Dropbox also officially confirmed the changes made to its SDK in its developer forums. Brian Smith, who works on the iPhone and iPad versions of Dropbox, said the issue with Apple was resolved after "the worst game of telephone you've ever played."
Using the new SDK, applications no longer offer an option to create an account with Dropbox. If a user attempts to use an application that relies on Dropbox and the official Dropbox application is not installed on their iOS device, the SDK will open a login view for the service directly within the third-party application, rather than opening the Safari Web browser.
The issue stemmed from the fact that Dropbox offers users the ability to purchase more cloud-based storage for their files. By linking to the Dropbox website to ask users to login, they could also follow a link to register for a Dropbox account and pay for additional storage if they so chose.

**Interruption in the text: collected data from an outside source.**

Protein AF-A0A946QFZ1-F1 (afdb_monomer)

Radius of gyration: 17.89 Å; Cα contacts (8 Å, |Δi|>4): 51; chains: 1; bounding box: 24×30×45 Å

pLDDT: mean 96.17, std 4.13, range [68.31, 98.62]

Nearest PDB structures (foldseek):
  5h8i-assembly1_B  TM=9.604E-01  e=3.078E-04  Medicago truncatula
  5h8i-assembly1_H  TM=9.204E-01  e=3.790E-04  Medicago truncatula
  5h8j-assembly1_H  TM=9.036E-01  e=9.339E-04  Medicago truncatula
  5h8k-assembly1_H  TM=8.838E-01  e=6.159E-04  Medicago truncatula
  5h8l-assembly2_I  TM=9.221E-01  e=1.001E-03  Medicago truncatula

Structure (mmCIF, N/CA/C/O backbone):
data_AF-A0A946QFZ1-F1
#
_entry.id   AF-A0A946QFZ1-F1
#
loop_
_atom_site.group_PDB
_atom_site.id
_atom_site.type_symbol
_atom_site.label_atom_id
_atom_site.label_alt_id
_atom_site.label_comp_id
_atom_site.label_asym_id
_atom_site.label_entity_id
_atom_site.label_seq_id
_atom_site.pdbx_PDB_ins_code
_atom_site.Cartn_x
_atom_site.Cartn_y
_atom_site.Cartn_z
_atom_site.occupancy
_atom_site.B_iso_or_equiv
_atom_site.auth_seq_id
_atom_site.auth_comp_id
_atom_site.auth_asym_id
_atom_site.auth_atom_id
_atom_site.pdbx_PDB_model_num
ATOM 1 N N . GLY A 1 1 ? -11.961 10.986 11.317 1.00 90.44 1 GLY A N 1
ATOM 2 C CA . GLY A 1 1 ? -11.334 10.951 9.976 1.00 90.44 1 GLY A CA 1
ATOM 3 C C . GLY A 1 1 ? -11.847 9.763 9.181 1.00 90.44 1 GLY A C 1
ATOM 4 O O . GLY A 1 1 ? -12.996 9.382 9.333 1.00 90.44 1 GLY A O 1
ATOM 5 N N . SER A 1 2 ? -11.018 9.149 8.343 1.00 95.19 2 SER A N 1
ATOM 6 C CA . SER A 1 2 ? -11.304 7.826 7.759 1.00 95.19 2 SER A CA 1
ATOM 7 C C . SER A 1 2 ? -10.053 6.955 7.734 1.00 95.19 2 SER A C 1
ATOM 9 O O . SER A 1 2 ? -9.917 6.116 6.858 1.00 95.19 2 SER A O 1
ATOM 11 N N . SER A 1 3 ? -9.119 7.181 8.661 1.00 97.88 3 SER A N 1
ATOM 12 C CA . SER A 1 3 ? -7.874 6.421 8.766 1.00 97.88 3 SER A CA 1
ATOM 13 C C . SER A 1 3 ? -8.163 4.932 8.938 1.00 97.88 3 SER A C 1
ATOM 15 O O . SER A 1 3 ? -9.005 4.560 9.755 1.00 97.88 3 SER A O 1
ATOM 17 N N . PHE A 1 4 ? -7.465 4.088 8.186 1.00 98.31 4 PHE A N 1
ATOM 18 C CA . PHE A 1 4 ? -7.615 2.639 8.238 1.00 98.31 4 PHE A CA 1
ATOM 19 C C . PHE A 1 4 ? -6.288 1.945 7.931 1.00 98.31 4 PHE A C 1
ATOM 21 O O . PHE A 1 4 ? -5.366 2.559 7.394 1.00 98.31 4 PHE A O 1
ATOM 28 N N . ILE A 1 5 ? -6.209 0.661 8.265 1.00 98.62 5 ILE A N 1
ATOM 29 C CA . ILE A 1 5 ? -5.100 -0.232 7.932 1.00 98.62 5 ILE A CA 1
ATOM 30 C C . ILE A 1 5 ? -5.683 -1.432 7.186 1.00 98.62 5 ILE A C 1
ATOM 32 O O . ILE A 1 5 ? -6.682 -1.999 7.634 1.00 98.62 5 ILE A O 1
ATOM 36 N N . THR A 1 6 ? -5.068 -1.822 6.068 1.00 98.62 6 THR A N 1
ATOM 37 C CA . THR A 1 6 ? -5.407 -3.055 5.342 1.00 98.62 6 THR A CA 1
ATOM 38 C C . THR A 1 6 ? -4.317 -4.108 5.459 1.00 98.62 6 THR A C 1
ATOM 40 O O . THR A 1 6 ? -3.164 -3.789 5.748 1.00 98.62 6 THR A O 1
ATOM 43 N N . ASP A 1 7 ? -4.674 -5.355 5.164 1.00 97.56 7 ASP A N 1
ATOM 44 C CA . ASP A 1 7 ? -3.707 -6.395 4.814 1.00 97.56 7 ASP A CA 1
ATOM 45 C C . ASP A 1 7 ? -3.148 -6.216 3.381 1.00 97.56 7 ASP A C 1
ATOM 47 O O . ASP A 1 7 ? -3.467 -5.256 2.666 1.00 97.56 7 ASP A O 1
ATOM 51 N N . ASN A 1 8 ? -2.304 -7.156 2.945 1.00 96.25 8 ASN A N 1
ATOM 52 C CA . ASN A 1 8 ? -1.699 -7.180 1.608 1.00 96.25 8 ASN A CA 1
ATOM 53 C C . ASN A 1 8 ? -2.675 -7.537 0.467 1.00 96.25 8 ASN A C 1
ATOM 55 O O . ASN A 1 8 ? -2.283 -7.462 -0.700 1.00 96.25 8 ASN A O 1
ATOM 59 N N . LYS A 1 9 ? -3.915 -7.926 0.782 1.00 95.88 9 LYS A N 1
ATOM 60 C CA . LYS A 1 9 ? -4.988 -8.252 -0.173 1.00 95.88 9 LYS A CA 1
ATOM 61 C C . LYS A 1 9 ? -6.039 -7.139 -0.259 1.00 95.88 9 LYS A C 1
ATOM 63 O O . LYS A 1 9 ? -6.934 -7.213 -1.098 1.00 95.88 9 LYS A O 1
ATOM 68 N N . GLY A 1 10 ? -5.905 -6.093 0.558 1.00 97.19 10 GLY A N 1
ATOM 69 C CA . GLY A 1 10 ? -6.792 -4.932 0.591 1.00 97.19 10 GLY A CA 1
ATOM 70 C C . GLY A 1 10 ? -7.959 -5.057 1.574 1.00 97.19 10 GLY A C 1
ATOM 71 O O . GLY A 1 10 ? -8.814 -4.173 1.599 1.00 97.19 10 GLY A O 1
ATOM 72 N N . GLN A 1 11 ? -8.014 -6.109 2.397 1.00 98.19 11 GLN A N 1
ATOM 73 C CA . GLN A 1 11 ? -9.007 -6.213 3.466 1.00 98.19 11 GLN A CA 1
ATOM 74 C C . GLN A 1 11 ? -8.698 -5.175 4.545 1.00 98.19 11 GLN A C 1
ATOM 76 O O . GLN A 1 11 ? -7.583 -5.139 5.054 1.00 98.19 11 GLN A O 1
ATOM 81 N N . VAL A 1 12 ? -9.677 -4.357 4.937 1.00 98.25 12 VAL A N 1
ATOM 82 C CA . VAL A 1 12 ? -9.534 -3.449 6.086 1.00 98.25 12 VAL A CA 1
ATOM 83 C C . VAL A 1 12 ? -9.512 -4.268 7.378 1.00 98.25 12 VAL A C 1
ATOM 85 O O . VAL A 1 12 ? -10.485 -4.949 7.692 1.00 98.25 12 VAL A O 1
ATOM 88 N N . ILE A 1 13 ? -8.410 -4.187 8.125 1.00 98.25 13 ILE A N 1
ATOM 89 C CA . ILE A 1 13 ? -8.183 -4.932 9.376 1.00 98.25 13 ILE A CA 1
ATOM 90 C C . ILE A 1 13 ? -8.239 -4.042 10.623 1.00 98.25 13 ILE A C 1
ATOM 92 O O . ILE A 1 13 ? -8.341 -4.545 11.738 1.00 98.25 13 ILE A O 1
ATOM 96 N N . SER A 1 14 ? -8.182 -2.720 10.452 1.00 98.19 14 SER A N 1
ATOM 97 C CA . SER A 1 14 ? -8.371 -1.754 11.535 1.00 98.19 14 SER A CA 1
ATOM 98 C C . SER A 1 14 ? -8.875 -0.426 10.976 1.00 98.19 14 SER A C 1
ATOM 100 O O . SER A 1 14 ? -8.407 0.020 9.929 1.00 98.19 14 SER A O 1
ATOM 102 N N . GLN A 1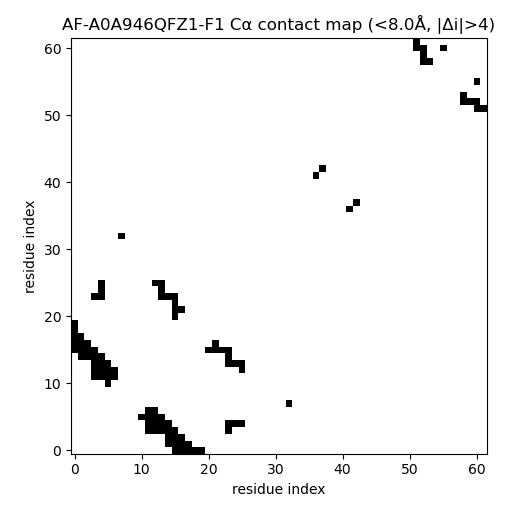 15 ? -9.833 0.207 11.650 1.00 98.12 15 GLN A N 1
ATOM 103 C CA . GLN A 1 15 ? -10.505 1.424 11.189 1.00 98.12 15 GLN A CA 1
ATOM 104 C C . GLN A 1 15 ? -10.664 2.392 12.362 1.00 98.12 15 GLN A C 1
ATOM 106 O O . GLN A 1 15 ? -11.219 2.036 13.399 1.00 98.12 15 GLN A O 1
ATOM 111 N N . GLY A 1 16 ? -10.177 3.621 12.192 1.00 97.31 16 GLY A N 1
ATOM 112 C CA . GLY A 1 16 ? -10.336 4.692 13.175 1.00 97.31 16 GLY A CA 1
ATOM 113 C C . GLY A 1 16 ? -11.730 5.318 13.134 1.00 97.31 16 GLY A C 1
ATOM 114 O O . GLY A 1 16 ? -12.458 5.172 12.144 1.00 97.31 16 G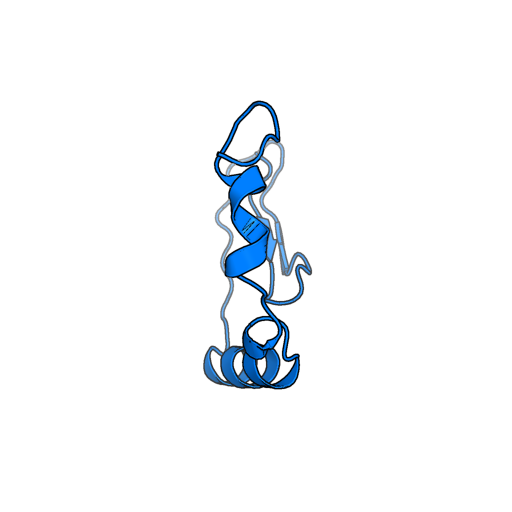LY A O 1
ATOM 115 N N . SER A 1 17 ? -12.083 6.055 14.193 1.00 96.12 17 SER A N 1
ATOM 116 C CA . SER A 1 17 ? -13.377 6.745 14.289 1.00 96.12 17 SER A CA 1
ATOM 117 C C . S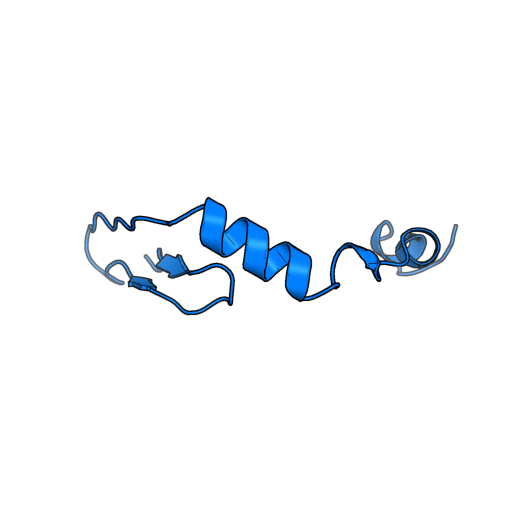ER A 1 17 ? -13.541 7.802 13.187 1.00 96.12 17 SER A C 1
ATOM 119 O O . SER A 1 17 ? -12.586 8.433 12.704 1.00 96.12 17 SER A O 1
ATOM 121 N N . ARG A 1 18 ? -14.797 8.018 12.779 1.00 96.06 18 ARG A N 1
ATOM 122 C CA . ARG A 1 18 ? -15.154 9.082 11.836 1.00 96.06 18 ARG A CA 1
ATOM 123 C C . ARG A 1 18 ? -15.137 10.460 12.477 1.00 96.06 18 ARG A C 1
ATOM 125 O O . ARG A 1 18 ? -14.641 11.395 11.848 1.00 96.06 18 ARG A O 1
ATOM 132 N N . SER A 1 19 ? -15.643 10.561 13.695 1.00 96.69 19 SER A N 1
ATOM 133 C CA . SER A 1 19 ? -15.856 11.813 14.421 1.00 96.69 19 SER A CA 1
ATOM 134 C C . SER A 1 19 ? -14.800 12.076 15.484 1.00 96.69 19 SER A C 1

Apple's official rules for App Store developers explicitly ban links to out-of-app purchases. That's because transactions made through a browser can be used to bypass the App Store and cut Apple out of its 30 percent share of transactions.
The enforcement of that rule has affected some of the biggest names on the App Store, including Amazon, The Wall Street Journal, and Barnes & Noble. Their applications were updated to remove links to out-of-app purchases in order to remain available on the App Store.
With services like Dropbox or Amazon Kindle, users can still open a browser and make a transaction, like additional storage, that will be reflected in the official iOS application. But developers cannot allow users to make that purchase with a link from the iOS application without using Apple's in-app purchase tool for developers, which gives Apple its 30 percent share.